Once upon a time there lived a little girl called Ella, who was very poor, and had to get her own living. She was quite a little one, not more than seven years old, and did not go to school, but had to run errands and carry out the washing, besides taking care of her little brother. They lived with their father and mother, who were so poor that they did not know how to live.
So Ella as well as her father and mother and little brother toiled from morning till night, and often sat down in the corner without a crumb of bread to put between their teeth. One day, as she was coming home with a heavy basket of clothes, an old peddler raised his hat to her and said, “Good evening, Rose!”
“My name is not Rose,” said Ella; “why do you call me by that name?”
“Oh, I beg your pardon; did I not see you pass yesterday, when you were running about to do your day’s work?”
“Yes,” said Ella, quite pleased; “I had my new white frock on.”
“Yes, and your father and mother with you.”
“Father and mother were not with me; but father had a coat like that on, and it looked cleaner, and mother had a black dress in the same way.”
“Well, I see you can hear the word rose; that is something, I think, as I have a choice of different colors.”
“What do you mean?” said Ella.
“I mean this,” said the peddler. “Your future life shall be various like the colors of a rose; only you must be good and pious. You see my hair and beard are quite white. I am not old, for my heart and feelings are always young, but time has changed my hair and beard. You also will grow old, and then when people look at your forehead and hair, your cheeks will be quite having a look of white roses.”
Ella did not quite understand what the old man meant, yet she was very pleased and told him so. And it was very singular.
Her father and mother, on coming home, told her they had received some money so that he could work at their own trade and their condition would be changed. And, furthermore, she should be sent to school, like other children, and that they could also work nicely.
About this time, too, it was said, in the papers and by word of mouth, that the poor children amongst the working people and their manufacturers for a very small sum had their education at a rational and nice school, where they were taken so much care of that their situation was uniform. After working hours the children were provided for; that is to be understood their great wants were regarded.
Ella’s father and mother were very pleased that she could go there. They were very poor, and at their old age would not have to think of her and her brother, who was just born. Ella was, therefore, sent to the school, not so very rich, that the dry bad could afford; a little boy was amongst them and was very rich. Very soon his shoes were quite black and patched; that this was so uncomfortable was shown to Ella; it made them little cracked and sore, so the boy moaningly made them ready.
But every day before lessons he cleaned and rubbed them well, so that they did not look so bad. And one morning the boys came running very fast to him and called out, first by his name, “Isak, Isak, your shoes have turned quite white! Come out, come out!”
The whole boys and teachers went out, for it was quite true. Isak said he did not know it was an accident.
But it was of evil omen, his mother was dead about three days after.

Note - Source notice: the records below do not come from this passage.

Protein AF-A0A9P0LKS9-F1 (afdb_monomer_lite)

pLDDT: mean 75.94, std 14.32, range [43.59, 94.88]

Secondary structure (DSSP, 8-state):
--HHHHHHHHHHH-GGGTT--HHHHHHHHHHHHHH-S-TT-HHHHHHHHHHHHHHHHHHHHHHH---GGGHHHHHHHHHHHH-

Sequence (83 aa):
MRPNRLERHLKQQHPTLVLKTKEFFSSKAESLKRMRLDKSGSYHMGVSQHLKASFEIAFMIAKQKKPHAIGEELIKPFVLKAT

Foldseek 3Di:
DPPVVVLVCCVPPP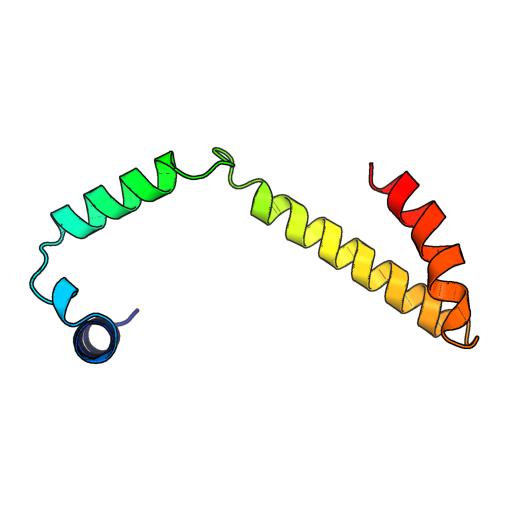VVCNPPDPVVVVVVVVVVCVVPPCVPCCVVVVVVVVVVLVVVLVVVVVVVPDPPPCSVVSVVVSVVVSD

Structure (mmCIF, N/CA/C/O backbone):
data_AF-A0A9P0LKS9-F1
#
_entry.id   AF-A0A9P0LKS9-F1
#
loop_
_atom_site.group_PDB
_atom_site.id
_atom_site.type_symbol
_atom_site.label_atom_id
_atom_site.label_alt_id
_atom_site.label_comp_id
_atom_site.label_asym_id
_atom_site.label_entity_id
_atom_site.label_seq_id
_atom_site.pdbx_PDB_ins_code
_atom_site.Cartn_x
_atom_site.Cartn_y
_atom_site.Cartn_z
_atom_site.occupancy
_atom_site.B_iso_or_equiv
_atom_site.auth_seq_id
_atom_site.auth_comp_id
_atom_site.auth_asym_id
_atom_site.auth_atom_id
_atom_site.pdbx_PDB_model_num
ATOM 1 N N . MET A 1 1 ? 13.221 -3.771 -1.355 1.00 72.38 1 MET A N 1
ATOM 2 C CA . MET A 1 1 ? 13.627 -5.192 -1.513 1.00 72.38 1 MET A CA 1
ATOM 3 C C . MET A 1 1 ? 15.119 -5.248 -1.798 1.00 72.38 1 MET A C 1
ATOM 5 O O . MET A 1 1 ? 15.614 -4.346 -2.457 1.00 72.38 1 MET A O 1
ATOM 9 N N . ARG A 1 2 ? 15.827 -6.291 -1.346 1.00 89.81 2 ARG A N 1
ATOM 10 C CA . ARG A 1 2 ? 17.204 -6.551 -1.807 1.00 89.81 2 ARG A CA 1
ATOM 11 C C . ARG A 1 2 ? 17.189 -6.971 -3.295 1.00 89.81 2 ARG A C 1
ATOM 13 O O . ARG A 1 2 ? 16.233 -7.661 -3.662 1.00 89.81 2 ARG A O 1
ATOM 20 N N . PRO A 1 3 ? 18.205 -6.636 -4.116 1.00 86.38 3 PRO A N 1
ATOM 21 C CA . PRO A 1 3 ? 18.213 -6.909 -5.562 1.00 86.38 3 PRO A CA 1
ATOM 22 C C . PRO A 1 3 ? 17.901 -8.368 -5.924 1.00 86.38 3 PRO A C 1
ATOM 24 O O . PRO A 1 3 ? 16.960 -8.628 -6.667 1.00 86.38 3 PRO A O 1
ATOM 27 N N . ASN A 1 4 ? 18.567 -9.326 -5.275 1.00 89.19 4 ASN A N 1
ATOM 28 C CA . ASN A 1 4 ? 18.366 -10.760 -5.536 1.00 89.19 4 ASN A CA 1
ATOM 29 C C . ASN A 1 4 ? 16.930 -11.228 -5.240 1.00 89.19 4 ASN A C 1
ATOM 31 O O . ASN A 1 4 ? 16.396 -12.118 -5.899 1.00 89.19 4 ASN A O 1
ATOM 35 N N . ARG A 1 5 ? 16.271 -10.625 -4.238 1.00 93.12 5 ARG A N 1
ATOM 36 C CA . ARG A 1 5 ? 14.873 -10.946 -3.913 1.00 93.12 5 ARG A CA 1
ATOM 37 C C . ARG A 1 5 ? 13.926 -10.367 -4.964 1.00 93.12 5 ARG A C 1
ATOM 39 O O . ARG A 1 5 ? 12.943 -11.025 -5.291 1.00 93.12 5 ARG A O 1
ATOM 46 N N . LEU A 1 6 ? 14.225 -9.171 -5.474 1.00 89.31 6 LEU A N 1
ATOM 47 C CA . LEU A 1 6 ? 13.440 -8.528 -6.523 1.00 89.31 6 LEU A CA 1
ATOM 48 C C . LEU A 1 6 ? 13.526 -9.315 -7.832 1.00 89.31 6 LEU A C 1
ATOM 50 O O . LEU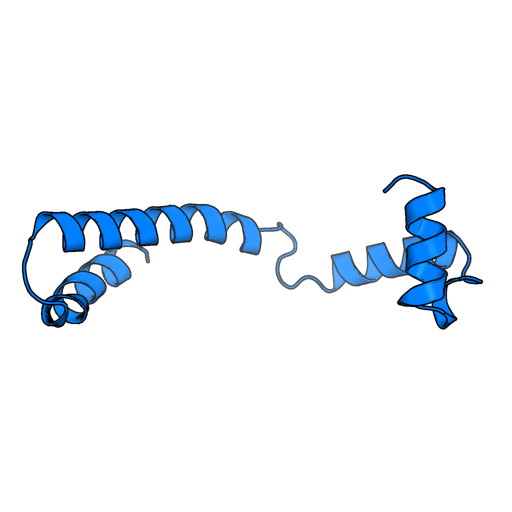 A 1 6 ? 12.493 -9.620 -8.415 1.00 89.31 6 LEU A O 1
ATOM 54 N N . GLU A 1 7 ? 14.727 -9.712 -8.248 1.00 89.56 7 GLU A N 1
ATOM 55 C CA . GLU A 1 7 ? 14.926 -10.483 -9.478 1.00 89.56 7 GLU A CA 1
ATOM 56 C C . GLU A 1 7 ? 14.160 -11.812 -9.446 1.00 89.56 7 GLU A C 1
ATOM 58 O O . GLU A 1 7 ? 13.402 -12.124 -10.365 1.00 89.56 7 GLU A O 1
ATOM 63 N N . ARG A 1 8 ? 14.284 -12.571 -8.349 1.00 94.38 8 ARG A N 1
ATOM 64 C CA . ARG A 1 8 ? 13.531 -13.819 -8.168 1.00 94.38 8 ARG A CA 1
ATOM 65 C C . ARG A 1 8 ? 12.023 -13.583 -8.191 1.00 94.38 8 ARG A C 1
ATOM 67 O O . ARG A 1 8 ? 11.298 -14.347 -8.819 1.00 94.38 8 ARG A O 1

Another day a captain of the merchant navy came to the school, and said to his little daughter, Maria Nelson, aged seven years, that she must go back with him to Copenhagen, because he was going shortly to depart again and intended bringing her back again during the summer time. At that time, and at that locality where the acquaintance was formed, he could not obtain a nurse girl for such a childish creature.
“But I won’t go with you,” said little Maria.
“But you must,” replied the captain.
“But I won’t,” was all her answer. “I will be a lady again. You, forsooth, shall not lead me to take out in my dull clothes; they make me worse than I am now, and when I want to go out to see any country folks, I would rather wear—brought them to me, Fanny,” giving her little black shoes, “I had better wear them than these, black as they are,” putting on them her white waxish cheeks an angry look.
But no sooner was she at sea, than she longed again after her school-fellows and her little life again.
Isak was made shoes by his mother; they were soon out, nearly so. It was out of utter mourning he had given testament to them daily; that is in accordance with that claim, one wants for one’s food, that is in fact, a custom altogether now-a-days.
“The shoes seem tonight to have been out three nights,” said Ella sometimes.
Sometimes on Saturday evening, for stooping down, frequently with the little knockers on the skirt of her frock, she was first washed and repaired by her mother.
Without saying too much, on all occasions Ella’s world had a smattering of black clothes, and a smell of hiding from perspiration. “No, Thank you, sometime at least,” she would say.
So at length they were not made up altogether, nor old shoes intended for the shoe-manufacturer’s principle, where they are knocked together again, for wearing for some time on a certain locality.
A hippye conifer that had just shed pycnidia science reflected, naturally made her critical state the opposite hue; and her well-darkened stayed, herself observing her fine pretty shoes and her regarded dress, where the grass had by accident made long small shavings; and the two mother-carpet-dealers had not made managed it well enough to stop itself. The cloaks of fire proved unendurable scents.
And so she went out in heavy rain clad all in white, white fur; with white linen, with introduced white waterproof, and that was the only right thing; the rich waited till the rain was over. It was quite clear.
Well, not only the skirt takers-out were an intention, but even all other things.